What Pollard Did
After years of major efforts by both Israeli leaders and American Jews to make it happen sooner, it was revealed this week that Jonathan Pollard, the American Jewish naval analyst who spied on America for Israel, would be released on November 20, as he completes the full thirty years of his original sentence.
There is, needless to say, much speculation as to whether Pollard’s imminent release is tied in some way to the current rift between Israel and America on Iran. The timing is, to say the least, curious, but I am inclined to take both sides at their words, and believe that it is merely a coincidence. Had Israel and America not been at loggerheads over the proposed nuclear pact, I can’t imagine that America would have declined to release Pollard after he had completed his term, regardless of how much the leadership of the intelligence community had protested. Bottom line? None of us know, and none of us ever will.
But insofar as I am concerned, the timing of Pollard’s release is not the issue right now. I am much more focused on how Pollard is greeted upon his release, both here in the American Jewish community, and also in Israel.
Without a doubt, Caspar Weinberger’s animus towards Israel thirty years ago figured heavily in the harshness of Pollard’s sentence, and the lingering sense of betrayal felt within the leadership cadres of America’s intelligence communities, triggered by Weinberger’s harsh words at the sentencing, contributed to the sense that anti-Semitism played a role in the “Pollard affair.” The sentence that he received seemed then, as it seems now, to have been disproportionate to the crime committed, particularly as regards sharing information with an ally.
That said, in my heart of hearts, I cannot help but believe that Pollard, in a larger sense, got what he deserved. When all is said and done, he was a spy, and he betrayed the trust of his country, the United States, in a criminal and premeditated way. Likewise, the State of Israel shares a full measure of blame for recruiting him, and running such an operation against a crucial ally- arguably, the only reliable ally that Israel has.

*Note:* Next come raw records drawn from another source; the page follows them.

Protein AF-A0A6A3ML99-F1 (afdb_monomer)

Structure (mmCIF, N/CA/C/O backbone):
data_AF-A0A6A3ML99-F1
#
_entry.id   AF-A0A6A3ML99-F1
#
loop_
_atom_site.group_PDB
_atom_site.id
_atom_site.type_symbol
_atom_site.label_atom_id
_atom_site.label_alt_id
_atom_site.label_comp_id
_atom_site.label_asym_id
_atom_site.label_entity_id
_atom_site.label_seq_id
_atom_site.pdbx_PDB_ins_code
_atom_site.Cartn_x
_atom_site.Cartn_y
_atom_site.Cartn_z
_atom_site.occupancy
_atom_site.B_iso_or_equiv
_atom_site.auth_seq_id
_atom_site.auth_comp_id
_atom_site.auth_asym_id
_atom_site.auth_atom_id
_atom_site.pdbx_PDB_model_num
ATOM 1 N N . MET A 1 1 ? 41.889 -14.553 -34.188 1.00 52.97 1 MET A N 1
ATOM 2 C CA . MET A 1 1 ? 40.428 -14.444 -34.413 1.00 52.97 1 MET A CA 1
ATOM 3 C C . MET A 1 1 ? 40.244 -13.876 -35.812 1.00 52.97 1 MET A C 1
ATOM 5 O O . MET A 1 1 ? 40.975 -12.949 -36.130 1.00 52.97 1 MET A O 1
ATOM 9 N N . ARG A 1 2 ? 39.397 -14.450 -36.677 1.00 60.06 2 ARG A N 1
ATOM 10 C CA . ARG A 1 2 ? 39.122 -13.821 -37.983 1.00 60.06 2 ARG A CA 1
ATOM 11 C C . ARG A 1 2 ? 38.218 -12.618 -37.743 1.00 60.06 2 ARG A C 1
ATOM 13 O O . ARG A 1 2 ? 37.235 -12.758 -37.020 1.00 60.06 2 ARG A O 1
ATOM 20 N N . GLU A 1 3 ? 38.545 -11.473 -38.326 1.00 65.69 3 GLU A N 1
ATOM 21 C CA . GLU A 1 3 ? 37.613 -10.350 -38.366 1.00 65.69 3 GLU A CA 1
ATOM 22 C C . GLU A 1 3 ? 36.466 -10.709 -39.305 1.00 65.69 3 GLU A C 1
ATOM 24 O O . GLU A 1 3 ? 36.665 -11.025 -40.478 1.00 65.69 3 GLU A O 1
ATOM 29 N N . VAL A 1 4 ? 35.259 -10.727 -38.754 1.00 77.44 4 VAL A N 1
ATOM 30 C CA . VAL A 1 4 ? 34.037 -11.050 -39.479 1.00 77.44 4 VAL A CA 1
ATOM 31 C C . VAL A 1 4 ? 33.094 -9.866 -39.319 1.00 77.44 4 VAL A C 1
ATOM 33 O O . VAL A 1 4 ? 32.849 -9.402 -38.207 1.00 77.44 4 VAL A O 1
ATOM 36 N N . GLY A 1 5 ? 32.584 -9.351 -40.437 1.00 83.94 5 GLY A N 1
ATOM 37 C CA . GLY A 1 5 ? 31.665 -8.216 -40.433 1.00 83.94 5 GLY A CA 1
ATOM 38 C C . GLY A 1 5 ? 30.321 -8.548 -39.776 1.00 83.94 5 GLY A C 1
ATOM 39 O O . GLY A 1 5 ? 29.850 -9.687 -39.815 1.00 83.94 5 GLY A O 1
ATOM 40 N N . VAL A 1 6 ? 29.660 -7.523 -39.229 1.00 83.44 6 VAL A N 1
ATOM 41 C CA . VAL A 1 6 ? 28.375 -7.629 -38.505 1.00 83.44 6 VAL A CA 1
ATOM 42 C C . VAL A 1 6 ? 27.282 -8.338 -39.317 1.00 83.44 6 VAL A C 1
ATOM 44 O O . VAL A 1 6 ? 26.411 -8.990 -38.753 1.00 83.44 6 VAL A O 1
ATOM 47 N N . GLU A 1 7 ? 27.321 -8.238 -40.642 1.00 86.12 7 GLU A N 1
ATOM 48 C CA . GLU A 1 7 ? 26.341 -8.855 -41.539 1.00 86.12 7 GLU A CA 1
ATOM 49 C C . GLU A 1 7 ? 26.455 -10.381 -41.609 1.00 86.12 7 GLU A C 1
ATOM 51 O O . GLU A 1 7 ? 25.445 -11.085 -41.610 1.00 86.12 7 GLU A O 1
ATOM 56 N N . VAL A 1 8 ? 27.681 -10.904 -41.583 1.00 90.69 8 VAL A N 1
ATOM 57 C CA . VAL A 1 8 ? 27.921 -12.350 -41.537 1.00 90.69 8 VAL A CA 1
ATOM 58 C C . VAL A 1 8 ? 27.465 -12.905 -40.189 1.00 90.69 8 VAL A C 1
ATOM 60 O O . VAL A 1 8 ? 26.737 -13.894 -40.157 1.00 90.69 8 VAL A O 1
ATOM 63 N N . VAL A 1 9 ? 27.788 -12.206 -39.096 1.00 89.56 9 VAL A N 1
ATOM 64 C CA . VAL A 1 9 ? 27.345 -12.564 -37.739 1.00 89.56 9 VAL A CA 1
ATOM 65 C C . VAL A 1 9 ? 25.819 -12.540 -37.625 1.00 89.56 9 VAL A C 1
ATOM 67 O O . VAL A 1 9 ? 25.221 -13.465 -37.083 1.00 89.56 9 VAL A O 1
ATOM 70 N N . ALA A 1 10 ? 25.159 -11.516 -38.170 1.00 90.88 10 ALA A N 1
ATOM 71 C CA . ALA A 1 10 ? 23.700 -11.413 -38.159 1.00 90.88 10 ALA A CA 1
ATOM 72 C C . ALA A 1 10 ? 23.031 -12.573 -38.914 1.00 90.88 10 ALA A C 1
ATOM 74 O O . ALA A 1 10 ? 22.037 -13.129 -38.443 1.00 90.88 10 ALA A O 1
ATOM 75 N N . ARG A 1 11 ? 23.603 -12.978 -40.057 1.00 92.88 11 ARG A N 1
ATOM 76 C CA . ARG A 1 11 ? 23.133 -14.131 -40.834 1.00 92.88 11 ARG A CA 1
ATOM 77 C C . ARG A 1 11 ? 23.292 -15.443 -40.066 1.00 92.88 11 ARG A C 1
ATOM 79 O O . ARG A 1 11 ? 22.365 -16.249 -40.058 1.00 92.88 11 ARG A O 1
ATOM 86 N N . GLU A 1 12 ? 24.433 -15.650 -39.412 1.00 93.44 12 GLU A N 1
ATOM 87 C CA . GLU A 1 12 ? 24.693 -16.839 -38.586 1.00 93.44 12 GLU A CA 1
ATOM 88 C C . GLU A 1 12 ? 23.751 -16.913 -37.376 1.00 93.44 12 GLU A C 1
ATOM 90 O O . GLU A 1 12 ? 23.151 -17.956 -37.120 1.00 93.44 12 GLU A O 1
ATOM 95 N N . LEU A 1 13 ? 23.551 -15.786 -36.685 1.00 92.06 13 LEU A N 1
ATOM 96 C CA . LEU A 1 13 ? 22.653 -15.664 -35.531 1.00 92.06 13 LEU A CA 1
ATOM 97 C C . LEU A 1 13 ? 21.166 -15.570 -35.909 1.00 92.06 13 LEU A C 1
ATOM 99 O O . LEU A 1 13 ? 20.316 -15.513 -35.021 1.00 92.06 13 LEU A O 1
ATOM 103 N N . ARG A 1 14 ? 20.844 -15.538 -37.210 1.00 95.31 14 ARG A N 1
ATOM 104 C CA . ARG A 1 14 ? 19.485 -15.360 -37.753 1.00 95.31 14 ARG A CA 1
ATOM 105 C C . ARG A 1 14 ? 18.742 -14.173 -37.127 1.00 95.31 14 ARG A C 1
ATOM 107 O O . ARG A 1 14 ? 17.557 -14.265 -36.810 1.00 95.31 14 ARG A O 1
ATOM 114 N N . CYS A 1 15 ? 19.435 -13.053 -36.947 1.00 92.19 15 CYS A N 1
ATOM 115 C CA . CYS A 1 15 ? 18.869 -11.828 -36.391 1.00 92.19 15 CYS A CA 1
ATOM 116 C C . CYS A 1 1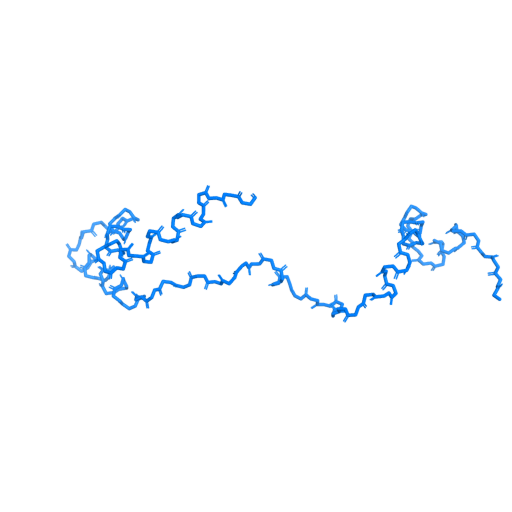5 ? 19.044 -10.648 -37.355 1.00 92.19 15 CYS A C 1
ATOM 118 O O . CYS A 1 15 ? 19.809 -10.705 -38.317 1.00 92.19 15 CYS A O 1
ATOM 120 N N . ALA A 1 16 ? 18.314 -9.556 -37.122 1.00 95.12 16 ALA A N 1
ATOM 121 C CA . ALA A 1 16 ? 18.482 -8.356 -37.932 1.00 95.12 16 ALA A CA 1
ATOM 122 C C . ALA A 1 16 ? 19.892 -7.768 -37.738 1.00 95.12 16 ALA A C 1
ATOM 124 O O . ALA A 1 16 ? 20.401 -7.706 -36.616 1.00 95.12 16 ALA A O 1
ATOM 125 N N . ARG A 1 17 ? 20.495 -7.237 -38.811 1.00 92.31 17 ARG A N 1
ATOM 126 C CA . ARG A 1 17 ? 21.813 -6.567 -38.766 1.00 92.31 17 ARG A CA 1
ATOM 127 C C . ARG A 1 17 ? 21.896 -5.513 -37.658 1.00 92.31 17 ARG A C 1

Over these past years, as Pollard’s health deteriorated, the understandable and arguably justifiable desire to see him paroled too often morphed into a portrayal of him as some kind of Jewish hero. After all, the thinking went, he was spying for Israel, and we all love Israel, don’t we? America was said to have been withholding information that was vital to Israel’s defense, and the service that he rendered was critical to Israel’s security.
I have no doubt that Israel was more than happy to receive the information that Pollard shared, and maybe even more secure because he shared it. But Pollard was recruited by an Israeli serving in the Washington embassy, he was paid handsomely for the information that he turned over, and he and his wife enjoyed vacations and other benefits well beyond their means because of the “service he was rendering Israel.” This was hardly a case of passionate, genuinely altruistic Zionism. Pollard was well rewarded for what he did. How does one weigh the damage that he did to Israel’s image in this country against the information that he was paid to share? To me, what he did was hardly heroic. It was much more of a chillul hashem than an act of heroism.

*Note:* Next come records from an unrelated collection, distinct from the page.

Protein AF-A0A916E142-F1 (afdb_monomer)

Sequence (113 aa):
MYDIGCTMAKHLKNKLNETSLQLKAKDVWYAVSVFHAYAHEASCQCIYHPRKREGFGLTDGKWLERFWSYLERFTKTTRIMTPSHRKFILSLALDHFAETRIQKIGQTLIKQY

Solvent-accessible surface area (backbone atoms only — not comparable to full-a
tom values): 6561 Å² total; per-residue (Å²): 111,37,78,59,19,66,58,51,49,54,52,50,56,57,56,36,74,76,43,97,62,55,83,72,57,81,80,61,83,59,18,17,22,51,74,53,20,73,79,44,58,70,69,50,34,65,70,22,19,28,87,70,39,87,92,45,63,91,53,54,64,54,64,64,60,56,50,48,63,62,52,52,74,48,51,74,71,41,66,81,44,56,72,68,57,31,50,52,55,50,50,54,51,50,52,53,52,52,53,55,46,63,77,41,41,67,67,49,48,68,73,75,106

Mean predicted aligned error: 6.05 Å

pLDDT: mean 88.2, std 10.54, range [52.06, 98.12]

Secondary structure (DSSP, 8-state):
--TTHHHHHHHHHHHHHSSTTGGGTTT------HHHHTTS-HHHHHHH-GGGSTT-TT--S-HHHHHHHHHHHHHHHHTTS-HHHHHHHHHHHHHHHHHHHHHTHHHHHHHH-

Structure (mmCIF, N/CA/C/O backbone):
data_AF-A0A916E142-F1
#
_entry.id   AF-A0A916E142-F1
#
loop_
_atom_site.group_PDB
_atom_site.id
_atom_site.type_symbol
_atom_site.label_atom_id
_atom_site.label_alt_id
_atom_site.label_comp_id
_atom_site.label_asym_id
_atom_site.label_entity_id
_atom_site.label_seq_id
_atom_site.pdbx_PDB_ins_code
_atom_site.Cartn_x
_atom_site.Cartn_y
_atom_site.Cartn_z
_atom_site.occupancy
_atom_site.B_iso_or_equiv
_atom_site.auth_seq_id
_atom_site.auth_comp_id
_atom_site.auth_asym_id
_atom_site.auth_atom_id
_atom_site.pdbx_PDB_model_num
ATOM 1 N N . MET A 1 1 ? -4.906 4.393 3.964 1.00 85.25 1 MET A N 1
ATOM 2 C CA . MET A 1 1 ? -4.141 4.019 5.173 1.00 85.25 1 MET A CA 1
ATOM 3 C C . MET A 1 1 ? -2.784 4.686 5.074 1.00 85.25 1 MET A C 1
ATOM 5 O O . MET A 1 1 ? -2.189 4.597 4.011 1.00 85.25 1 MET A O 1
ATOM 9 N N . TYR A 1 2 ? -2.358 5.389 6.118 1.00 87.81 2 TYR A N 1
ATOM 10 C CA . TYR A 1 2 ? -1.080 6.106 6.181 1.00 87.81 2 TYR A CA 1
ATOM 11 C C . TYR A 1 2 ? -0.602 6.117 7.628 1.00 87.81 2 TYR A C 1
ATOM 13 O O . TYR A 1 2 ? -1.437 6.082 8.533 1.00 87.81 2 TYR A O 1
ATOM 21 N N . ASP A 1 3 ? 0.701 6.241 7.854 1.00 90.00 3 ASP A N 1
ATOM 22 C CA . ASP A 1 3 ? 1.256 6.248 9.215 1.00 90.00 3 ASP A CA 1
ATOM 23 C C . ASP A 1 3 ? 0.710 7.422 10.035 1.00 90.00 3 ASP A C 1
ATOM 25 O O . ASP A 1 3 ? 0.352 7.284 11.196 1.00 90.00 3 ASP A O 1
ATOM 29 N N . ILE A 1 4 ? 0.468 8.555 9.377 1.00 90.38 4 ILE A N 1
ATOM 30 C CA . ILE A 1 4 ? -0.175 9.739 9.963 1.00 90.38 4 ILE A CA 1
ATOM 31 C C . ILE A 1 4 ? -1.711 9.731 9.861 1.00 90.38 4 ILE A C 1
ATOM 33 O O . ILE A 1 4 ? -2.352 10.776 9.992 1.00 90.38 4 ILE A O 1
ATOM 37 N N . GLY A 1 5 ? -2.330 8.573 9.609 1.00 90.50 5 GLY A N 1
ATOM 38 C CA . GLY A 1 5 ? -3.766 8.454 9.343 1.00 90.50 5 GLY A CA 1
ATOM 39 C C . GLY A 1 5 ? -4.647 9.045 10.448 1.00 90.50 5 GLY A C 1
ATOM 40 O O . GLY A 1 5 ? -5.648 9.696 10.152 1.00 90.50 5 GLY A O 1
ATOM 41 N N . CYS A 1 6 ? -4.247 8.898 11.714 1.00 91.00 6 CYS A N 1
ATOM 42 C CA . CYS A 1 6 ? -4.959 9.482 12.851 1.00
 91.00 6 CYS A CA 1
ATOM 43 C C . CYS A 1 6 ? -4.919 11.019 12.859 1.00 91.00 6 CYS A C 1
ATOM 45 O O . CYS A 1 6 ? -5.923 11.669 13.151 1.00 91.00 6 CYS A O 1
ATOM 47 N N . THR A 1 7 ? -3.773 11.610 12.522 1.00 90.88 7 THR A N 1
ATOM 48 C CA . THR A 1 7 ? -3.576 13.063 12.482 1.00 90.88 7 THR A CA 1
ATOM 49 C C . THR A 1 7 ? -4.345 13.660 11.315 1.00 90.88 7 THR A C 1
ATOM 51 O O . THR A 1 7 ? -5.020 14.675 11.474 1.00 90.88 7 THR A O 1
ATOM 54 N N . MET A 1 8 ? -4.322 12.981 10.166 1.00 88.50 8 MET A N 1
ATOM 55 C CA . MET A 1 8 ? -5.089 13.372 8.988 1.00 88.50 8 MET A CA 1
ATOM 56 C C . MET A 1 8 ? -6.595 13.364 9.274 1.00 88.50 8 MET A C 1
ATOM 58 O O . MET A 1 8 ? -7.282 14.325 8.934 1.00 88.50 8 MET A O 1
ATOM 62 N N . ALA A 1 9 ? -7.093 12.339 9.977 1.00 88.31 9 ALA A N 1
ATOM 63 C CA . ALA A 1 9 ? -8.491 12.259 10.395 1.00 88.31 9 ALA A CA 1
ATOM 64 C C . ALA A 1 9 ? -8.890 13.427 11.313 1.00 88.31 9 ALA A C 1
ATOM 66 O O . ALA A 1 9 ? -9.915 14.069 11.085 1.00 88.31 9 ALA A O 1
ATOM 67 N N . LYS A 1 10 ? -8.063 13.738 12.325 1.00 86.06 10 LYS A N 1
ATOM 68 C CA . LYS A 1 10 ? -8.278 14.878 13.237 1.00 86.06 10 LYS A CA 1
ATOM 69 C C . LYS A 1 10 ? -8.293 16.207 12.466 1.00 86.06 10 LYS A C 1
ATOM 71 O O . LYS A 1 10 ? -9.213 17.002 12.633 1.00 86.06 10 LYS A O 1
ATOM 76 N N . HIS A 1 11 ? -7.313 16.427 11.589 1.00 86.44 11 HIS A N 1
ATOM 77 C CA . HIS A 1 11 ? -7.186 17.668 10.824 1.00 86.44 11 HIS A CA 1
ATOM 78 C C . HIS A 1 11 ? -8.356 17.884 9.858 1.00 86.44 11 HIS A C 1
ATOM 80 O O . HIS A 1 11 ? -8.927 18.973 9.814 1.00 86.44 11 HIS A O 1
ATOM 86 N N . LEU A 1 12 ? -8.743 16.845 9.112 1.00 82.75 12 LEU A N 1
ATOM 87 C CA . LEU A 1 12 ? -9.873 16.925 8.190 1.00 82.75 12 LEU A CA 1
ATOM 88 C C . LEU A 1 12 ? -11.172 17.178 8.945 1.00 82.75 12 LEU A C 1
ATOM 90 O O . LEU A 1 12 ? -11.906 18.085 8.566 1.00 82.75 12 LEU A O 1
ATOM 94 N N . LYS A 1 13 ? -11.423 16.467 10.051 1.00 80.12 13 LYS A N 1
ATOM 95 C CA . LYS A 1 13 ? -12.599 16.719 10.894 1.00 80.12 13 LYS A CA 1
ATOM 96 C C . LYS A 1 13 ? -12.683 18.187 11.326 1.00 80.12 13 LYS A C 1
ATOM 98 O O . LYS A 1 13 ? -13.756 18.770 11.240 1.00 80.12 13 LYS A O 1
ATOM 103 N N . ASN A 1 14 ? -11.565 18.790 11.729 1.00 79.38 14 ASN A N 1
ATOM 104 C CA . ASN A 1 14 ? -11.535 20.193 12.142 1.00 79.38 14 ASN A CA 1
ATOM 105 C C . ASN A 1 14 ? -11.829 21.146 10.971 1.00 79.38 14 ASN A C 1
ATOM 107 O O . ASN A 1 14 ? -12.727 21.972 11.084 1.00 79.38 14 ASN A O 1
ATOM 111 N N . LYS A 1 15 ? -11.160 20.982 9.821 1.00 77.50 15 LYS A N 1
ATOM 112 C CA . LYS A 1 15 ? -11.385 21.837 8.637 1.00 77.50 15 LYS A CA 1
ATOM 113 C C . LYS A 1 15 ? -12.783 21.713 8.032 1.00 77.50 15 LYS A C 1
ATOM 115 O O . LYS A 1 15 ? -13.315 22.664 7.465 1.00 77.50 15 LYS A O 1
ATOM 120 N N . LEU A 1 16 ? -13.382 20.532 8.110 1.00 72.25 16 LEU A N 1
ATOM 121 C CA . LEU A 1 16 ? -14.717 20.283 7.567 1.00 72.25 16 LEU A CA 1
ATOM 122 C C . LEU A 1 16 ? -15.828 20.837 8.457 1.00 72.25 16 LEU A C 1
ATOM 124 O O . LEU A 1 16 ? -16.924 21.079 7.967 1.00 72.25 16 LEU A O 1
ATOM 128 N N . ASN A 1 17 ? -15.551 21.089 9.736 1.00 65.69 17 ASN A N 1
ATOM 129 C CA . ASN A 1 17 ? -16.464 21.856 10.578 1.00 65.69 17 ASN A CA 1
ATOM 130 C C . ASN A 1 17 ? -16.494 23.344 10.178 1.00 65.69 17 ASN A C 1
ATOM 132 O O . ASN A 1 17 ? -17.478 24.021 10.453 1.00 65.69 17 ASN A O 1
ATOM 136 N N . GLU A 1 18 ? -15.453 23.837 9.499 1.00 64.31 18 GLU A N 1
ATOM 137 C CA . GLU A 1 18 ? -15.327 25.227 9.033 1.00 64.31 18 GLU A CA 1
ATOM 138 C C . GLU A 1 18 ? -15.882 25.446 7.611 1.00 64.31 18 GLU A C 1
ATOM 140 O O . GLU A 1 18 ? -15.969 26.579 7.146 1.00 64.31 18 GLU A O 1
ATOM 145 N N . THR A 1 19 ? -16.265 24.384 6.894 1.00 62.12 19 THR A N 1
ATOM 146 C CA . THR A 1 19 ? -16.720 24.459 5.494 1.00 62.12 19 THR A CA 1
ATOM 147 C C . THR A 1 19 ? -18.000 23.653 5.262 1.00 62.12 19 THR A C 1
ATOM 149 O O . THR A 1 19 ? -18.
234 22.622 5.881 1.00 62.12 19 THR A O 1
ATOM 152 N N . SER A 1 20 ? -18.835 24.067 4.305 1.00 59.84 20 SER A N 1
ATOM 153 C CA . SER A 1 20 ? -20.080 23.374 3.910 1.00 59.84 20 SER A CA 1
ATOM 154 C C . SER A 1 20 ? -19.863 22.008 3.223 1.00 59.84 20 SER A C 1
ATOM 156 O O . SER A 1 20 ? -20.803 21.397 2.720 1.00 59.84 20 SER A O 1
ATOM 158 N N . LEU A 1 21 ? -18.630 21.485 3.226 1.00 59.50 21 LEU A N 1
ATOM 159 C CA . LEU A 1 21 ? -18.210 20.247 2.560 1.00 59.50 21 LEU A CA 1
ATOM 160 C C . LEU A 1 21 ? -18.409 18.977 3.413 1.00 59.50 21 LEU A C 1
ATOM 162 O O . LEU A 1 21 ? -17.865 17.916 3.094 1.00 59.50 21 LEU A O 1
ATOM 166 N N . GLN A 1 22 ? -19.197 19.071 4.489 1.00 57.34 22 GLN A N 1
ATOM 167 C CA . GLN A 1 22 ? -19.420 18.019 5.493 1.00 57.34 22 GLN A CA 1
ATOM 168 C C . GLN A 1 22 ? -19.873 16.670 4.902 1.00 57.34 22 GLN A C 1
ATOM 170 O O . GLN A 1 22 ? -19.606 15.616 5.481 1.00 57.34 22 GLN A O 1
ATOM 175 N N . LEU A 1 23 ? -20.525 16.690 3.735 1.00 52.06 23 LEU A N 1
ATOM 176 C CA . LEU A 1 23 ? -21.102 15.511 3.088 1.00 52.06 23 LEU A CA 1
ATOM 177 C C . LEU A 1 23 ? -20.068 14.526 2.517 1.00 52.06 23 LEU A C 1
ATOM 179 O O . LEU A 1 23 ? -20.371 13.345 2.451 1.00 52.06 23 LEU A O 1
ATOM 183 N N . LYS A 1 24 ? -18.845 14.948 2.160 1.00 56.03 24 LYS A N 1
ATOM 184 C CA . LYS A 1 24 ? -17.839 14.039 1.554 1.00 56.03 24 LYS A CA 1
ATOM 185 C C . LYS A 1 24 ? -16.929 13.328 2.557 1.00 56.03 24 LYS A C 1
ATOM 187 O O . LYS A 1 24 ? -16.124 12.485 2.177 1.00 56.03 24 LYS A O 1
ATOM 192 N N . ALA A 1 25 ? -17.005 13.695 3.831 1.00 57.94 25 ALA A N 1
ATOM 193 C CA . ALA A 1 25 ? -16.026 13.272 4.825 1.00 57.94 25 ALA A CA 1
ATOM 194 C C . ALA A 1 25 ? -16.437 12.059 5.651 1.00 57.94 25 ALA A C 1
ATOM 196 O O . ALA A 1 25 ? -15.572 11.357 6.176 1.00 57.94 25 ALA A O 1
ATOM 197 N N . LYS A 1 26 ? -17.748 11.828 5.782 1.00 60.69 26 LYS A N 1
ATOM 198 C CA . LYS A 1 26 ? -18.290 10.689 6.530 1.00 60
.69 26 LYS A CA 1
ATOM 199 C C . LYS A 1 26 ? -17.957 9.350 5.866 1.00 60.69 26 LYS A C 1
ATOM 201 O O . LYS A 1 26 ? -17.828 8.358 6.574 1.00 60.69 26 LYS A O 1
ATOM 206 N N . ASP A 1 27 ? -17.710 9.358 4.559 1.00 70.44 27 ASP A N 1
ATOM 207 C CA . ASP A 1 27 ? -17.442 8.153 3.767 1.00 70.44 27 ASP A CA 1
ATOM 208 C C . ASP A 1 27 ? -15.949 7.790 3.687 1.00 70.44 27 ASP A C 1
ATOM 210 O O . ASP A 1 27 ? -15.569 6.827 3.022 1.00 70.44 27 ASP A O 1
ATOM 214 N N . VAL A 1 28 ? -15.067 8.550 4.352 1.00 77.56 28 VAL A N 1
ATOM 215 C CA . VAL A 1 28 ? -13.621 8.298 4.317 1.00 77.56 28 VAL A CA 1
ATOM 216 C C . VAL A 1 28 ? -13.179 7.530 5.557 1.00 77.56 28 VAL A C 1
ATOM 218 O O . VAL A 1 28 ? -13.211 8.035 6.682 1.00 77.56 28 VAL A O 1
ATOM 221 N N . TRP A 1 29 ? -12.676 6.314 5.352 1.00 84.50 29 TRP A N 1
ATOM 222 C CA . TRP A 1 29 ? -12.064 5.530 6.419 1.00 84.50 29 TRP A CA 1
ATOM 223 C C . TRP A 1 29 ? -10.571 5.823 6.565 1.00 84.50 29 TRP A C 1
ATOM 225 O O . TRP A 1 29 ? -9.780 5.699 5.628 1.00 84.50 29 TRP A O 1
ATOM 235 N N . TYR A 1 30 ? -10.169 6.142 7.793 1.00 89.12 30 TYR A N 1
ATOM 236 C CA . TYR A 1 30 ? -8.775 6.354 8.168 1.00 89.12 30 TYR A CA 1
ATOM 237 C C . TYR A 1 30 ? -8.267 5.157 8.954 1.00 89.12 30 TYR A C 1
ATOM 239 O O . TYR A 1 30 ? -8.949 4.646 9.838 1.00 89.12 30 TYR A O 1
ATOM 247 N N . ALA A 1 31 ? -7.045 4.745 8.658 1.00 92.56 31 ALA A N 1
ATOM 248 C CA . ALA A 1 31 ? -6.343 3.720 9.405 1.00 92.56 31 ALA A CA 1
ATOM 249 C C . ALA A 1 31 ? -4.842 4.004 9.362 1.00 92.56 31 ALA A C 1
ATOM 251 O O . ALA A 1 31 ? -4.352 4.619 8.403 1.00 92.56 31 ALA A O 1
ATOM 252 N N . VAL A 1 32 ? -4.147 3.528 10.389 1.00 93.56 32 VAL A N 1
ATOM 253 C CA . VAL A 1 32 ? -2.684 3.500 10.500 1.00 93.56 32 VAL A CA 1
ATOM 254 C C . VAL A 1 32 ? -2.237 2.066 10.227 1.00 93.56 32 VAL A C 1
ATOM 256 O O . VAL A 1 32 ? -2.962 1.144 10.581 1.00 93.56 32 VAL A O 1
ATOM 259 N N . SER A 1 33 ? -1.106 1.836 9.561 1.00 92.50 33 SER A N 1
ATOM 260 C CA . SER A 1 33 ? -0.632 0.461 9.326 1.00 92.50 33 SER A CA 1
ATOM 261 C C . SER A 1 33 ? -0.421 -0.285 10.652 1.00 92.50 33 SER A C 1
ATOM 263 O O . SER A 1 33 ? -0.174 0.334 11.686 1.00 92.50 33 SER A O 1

As I’ve written about before, my son-in-law, Lt. Yonatan Warren, is currently serving active duty as a Chaplain in the United States Navy, at the Naval Academy in Annapolis after three years in Okinawa. If you have any doubts about the damage that Pollard did to Jews serving in the American military, ask him about the layers of distrust that he, as a Jew, has had to navigate because of what was done by Pollard, with Israel’s active encouragement. Ask him what it’s like to see an iPad (not his) literally nailed to a bulletin board because it had been innocently plugged into a Navy computer to transfer some music. Ask any Jew in the military, and there are more than you think, how difficult it is in general to be in that environment, and how much more difficult Pollard made it. Yes, it may be unfair for one Jew’s crime to taint all Jews in the service. But that’s the reality. And once the fragile structure of trust is abused, it takes years to repair.
Jonathan Pollard served his time, and maybe it was more time than his offense merited. But he was guilty of spying against his country, and both he and Israel have paid a heavy price. I’m grateful for the fact that he is being released, but he should not be greeted as a Scharansky-like hero, because he isn’t. He knew that what he was doing ran this risk, and he was paid to take that risk. I’m glad he lived to see his release, and be re-united with his wife. But both he, and the Jewish community here and in Israel, should move on.
Rabbi Gerald C. Skolnik is the spiritual leader of the Forest Hills Jewish Center in Queens.